Please use this identifier to cite or link to this item: /library/oar/handle/123456789/140925
Title: Analysis of caesarean section rates in Malta using the Robson ten-group classification system
Authors: Sant Fournier, Kristina
Gatt, Miriam
Calleja, Neville
Keywords: Cesarean section -- Malta
Childbirth -- Malta
Obstetrics -- Case studies
Delivery (Obstetrics)
Issue Date: 2025
Publisher: Medip Academy
Citation: Sant Fournier, K., Gatt, M., Calleja, N. (2025). Analysis of caesarean section rates in Malta using the Robson ten-group classification system. International Journal of Reproduction, Contraception, Obstetrics and Gynecology, 14(11), 3700-3708.

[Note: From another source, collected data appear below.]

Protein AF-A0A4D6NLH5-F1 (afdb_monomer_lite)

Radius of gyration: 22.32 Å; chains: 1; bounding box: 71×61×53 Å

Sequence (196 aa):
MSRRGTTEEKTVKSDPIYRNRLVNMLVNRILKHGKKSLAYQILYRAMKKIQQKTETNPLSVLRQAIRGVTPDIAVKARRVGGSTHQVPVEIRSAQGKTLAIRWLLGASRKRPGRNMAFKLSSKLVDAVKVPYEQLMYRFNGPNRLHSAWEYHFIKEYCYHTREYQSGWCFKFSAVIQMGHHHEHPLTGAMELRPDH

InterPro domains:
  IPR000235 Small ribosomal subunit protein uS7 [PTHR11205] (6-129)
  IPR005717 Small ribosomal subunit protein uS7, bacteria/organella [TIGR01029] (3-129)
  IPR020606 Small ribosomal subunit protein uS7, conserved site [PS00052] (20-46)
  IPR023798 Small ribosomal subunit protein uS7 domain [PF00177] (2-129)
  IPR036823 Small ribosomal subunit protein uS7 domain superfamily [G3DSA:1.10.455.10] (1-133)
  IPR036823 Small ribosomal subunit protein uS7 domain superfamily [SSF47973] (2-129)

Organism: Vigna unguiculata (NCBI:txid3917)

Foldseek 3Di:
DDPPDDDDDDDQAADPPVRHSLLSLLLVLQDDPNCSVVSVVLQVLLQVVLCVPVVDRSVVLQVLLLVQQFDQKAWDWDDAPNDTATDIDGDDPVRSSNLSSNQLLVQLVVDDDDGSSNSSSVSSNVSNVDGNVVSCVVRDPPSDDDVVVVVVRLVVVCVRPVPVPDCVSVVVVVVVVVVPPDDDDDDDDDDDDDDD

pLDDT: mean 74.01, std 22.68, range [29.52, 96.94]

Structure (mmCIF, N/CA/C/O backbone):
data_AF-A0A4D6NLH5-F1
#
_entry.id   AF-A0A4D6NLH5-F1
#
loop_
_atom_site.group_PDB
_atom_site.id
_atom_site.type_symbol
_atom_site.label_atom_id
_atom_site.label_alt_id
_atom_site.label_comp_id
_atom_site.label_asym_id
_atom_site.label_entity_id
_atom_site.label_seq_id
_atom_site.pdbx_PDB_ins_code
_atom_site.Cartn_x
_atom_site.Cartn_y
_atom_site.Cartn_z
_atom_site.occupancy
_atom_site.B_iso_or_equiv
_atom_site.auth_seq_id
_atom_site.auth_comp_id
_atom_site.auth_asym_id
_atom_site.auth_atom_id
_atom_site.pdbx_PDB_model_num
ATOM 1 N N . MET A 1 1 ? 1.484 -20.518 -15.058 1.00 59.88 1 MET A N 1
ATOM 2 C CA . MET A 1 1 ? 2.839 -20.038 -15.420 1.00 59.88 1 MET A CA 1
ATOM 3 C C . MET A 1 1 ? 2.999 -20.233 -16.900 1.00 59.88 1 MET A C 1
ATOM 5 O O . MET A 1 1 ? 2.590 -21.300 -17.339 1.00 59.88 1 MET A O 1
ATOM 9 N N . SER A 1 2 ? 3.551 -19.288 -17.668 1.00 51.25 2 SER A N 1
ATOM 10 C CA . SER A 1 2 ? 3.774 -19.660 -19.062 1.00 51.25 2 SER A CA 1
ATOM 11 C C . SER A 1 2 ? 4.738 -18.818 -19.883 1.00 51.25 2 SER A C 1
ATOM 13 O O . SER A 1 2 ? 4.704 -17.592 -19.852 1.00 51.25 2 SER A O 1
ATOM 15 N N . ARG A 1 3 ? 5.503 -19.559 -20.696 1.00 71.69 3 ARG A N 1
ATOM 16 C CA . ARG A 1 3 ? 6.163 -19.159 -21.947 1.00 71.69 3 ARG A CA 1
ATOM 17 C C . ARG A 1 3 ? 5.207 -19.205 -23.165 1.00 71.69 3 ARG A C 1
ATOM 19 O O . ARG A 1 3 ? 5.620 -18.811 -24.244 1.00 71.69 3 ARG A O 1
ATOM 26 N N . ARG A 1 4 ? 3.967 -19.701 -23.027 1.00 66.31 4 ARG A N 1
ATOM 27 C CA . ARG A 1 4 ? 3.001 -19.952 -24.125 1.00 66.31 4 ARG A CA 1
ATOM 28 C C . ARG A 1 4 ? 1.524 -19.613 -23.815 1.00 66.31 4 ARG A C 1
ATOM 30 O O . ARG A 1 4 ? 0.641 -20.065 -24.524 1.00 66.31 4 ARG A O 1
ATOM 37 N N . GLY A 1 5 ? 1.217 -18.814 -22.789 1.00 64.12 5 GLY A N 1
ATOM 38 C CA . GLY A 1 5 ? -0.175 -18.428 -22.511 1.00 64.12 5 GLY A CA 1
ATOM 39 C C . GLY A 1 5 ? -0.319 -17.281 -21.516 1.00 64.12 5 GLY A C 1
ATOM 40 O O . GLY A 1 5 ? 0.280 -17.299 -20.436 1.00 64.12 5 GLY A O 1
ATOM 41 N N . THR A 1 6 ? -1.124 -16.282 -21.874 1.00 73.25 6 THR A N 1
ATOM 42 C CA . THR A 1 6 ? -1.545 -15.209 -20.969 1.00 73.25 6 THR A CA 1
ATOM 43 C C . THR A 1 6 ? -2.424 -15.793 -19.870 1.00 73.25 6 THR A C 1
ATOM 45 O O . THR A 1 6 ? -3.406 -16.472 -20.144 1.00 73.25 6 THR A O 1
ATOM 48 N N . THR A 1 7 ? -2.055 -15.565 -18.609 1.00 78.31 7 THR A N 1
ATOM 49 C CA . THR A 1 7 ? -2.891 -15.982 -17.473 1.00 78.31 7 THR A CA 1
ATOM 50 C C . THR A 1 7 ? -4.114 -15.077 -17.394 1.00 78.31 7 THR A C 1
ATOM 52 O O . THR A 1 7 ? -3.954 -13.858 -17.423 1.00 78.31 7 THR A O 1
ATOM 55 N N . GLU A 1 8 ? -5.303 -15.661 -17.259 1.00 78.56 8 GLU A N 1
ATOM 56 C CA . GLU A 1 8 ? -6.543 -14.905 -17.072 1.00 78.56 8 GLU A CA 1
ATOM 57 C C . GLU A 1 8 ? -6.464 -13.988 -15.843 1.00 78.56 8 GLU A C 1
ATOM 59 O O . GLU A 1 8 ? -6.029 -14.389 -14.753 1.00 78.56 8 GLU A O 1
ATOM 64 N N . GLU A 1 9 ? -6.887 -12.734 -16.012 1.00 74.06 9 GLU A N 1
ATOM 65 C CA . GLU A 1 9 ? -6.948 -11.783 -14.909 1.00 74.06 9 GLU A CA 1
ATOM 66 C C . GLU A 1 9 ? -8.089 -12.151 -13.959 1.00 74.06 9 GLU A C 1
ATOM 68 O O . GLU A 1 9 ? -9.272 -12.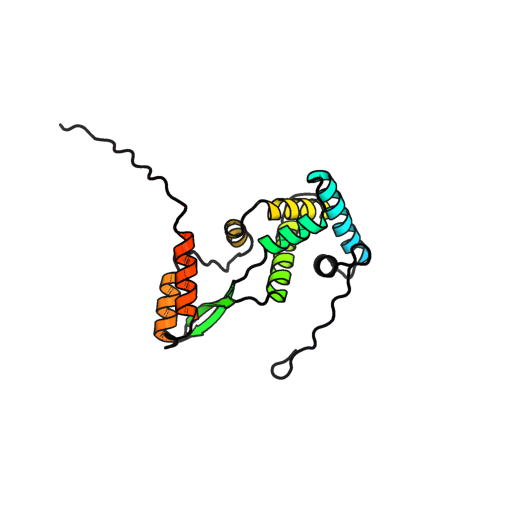002 -14.257 1.00 74.06 9 GLU A O 1
ATOM 73 N N . LYS A 1 10 ? -7.731 -12.600 -12.753 1.00 78.06 10 LYS A N 1
ATOM 74 C CA . LYS A 1 10 ? -8.714 -12.852 -11.697 1.00 78.06 10 LYS A CA 1
ATOM 75 C C . LYS A 1 10 ? -9.353 -11.538 -11.254 1.00 78.06 10 LYS A C 1
ATOM 77 O O . LYS A 1 10 ? -8.666 -10.638 -10.763 1.00 78.06 10 LYS A O 1
ATOM 82 N N . THR A 1 11 ? -10.680 -11.461 -11.320 1.00 77.94 11 THR A N 1
ATOM 83 C CA . THR A 1 11 ? -11.437 -10.317 -10.802 1.00 77.94 11 THR A CA 1
ATOM 84 C C . THR A 1 11 ? -11.245 -10.191 -9.290 1.00 77.94 11 THR A C 1
ATOM 86 O O . THR A 1 11 ? -11.647 -11.062 -8.512 1.00 77.94 11 THR A O 1
ATOM 89 N N . VAL A 1 12 ? -10.630 -9.094 -8.844 1.00 81.56 12 VAL A N 1
ATOM 90 C CA . VAL A 1 12 ? -10.434 -8.828 -7.414 1.00 81.56 12 VAL A CA 1
ATOM 91 C C . VAL A 1 12 ? -11.762 -8.396 -6.795 1.00 81.56 12 VAL A C 1
ATOM 93 O O . VAL A 1 12 ? -12.317 -7.362 -7.168 1.00 81.56 12 VAL A O 1
ATOM 96 N N . LYS A 1 13 ? -12.254 -9.175 -5.822 1.00 89.31 13 LYS A N 1
ATOM 97 C CA . LYS A 1 13 ? -13.454 -8.835 -5.038 1.00 89.31 13 LYS A CA 1
ATOM 98 C C . LYS A 1 13 ? -13.293 -7.469 -4.356 1.00 89.31 13 LYS A C 1
ATOM 100 O O . LYS A 1 13 ? -12.180 -7.070 -4.009 1.00 89.31 13 LYS A O 1
ATOM 105 N N . SER A 1 14 ? -14.395 -6.766 -4.136 1.00 92.69 14 SER A N 1
ATOM 106 C CA . SER A 1 14 ? -14.393 -5.521 -3.363 1.00 92.69 14 SER A CA 1
ATOM 107 C C . SER A 1 14 ? -14.392 -5.792 -1.856 1.00 92.69 14 SER A C 1
ATOM 109 O O . SER A 1 14 ? -14.775 -6.869 -1.405 1.00 92.69 14 SER A O 1
ATOM 111 N N . ASP A 1 15 ? -13.922 -4.817 -1.078 1.00 93.06 15 ASP A N 1
ATOM 112 C CA . ASP A 1 15 ? -14.013 -4.835 0.385 1.00 93.06 15 ASP A CA 1
ATOM 113 C C . ASP A 1 15 ? -15.484 -4.835 0.855 1.00 93.06 15 ASP A C 1
ATOM 115 O O . ASP A 1 15 ? -16.286 -4.123 0.255 1.00 93.06 15 ASP A O 1
ATOM 119 N N . PRO A 1 16 ? -15.862 -5.586 1.905 1.00 90.50 16 PRO A N 1
ATOM 120 C CA . PRO A 1 16 ? -17.257 -5.664 2.346 1.00 90.50 16 PRO A CA 1
ATOM 121 C C . PRO A 1 16 ? -17.805 -4.356 2.939 1.00 90.50 16 PRO A C 1
ATOM 123 O O . PRO A 1 16 ? -18.993 -4.090 2.788 1.00 90.50 16 PRO A O 1
ATOM 126 N N . ILE A 1 17 ? -16.968 -3.532 3.582 1.00 91.81 17 ILE A N 1
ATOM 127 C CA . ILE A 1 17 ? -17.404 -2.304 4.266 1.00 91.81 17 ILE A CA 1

Abstract: Background: Caesarean section (CS) rates continue to rise globally. In Malta, the rate of caesarean deliveries has increased by eight percentage points over the past two decades. The World Health Organization recommends the use of the Robson classification as a global standard for monitoring and auditing CS. This study aimed to examine CS rates in the Maltese Islands across two time periods using the Robson classification. Methods: A retrospective, registry-based study was conducted covering all deliveries between 2009-2013 and 2019- 2023. Women undergoing childbirth in Malta and Gozo were allocated to one of the 10 Robson groups. Changes in overall CS rates and contributions by Robson group between the two periods were analysed using significance tests. Indications for CS were analysed for 2019-2023. Results: A total of 42,585 deliveries were analysed across both periods. Despite more advanced maternal age and a higher proportion of non-Maltese mothers over the time periods, the CS rate remained stable (31.9% in 2009-2013; 32.6% in 2019-2023). Contributions to the overall CS rate of Robson groups 5 (previous CS), 6 and 7 (breech) increased significantly, whilst contributions of groups 1 (nullipara, spontaneous labour), 2 (nullipara, induction/pre-labour CS), 8 (multiple pregnancies), and 10 (preterm) decreased significantly between study periods. The top contributors remained Robson groups 5 and 2, followed by 1. Conclusions: The Robson classification allows identification of the obstetric populations driving CS use. Our study findings provide a starting point for auditing of obstetric practices with a view to reducing CS rates.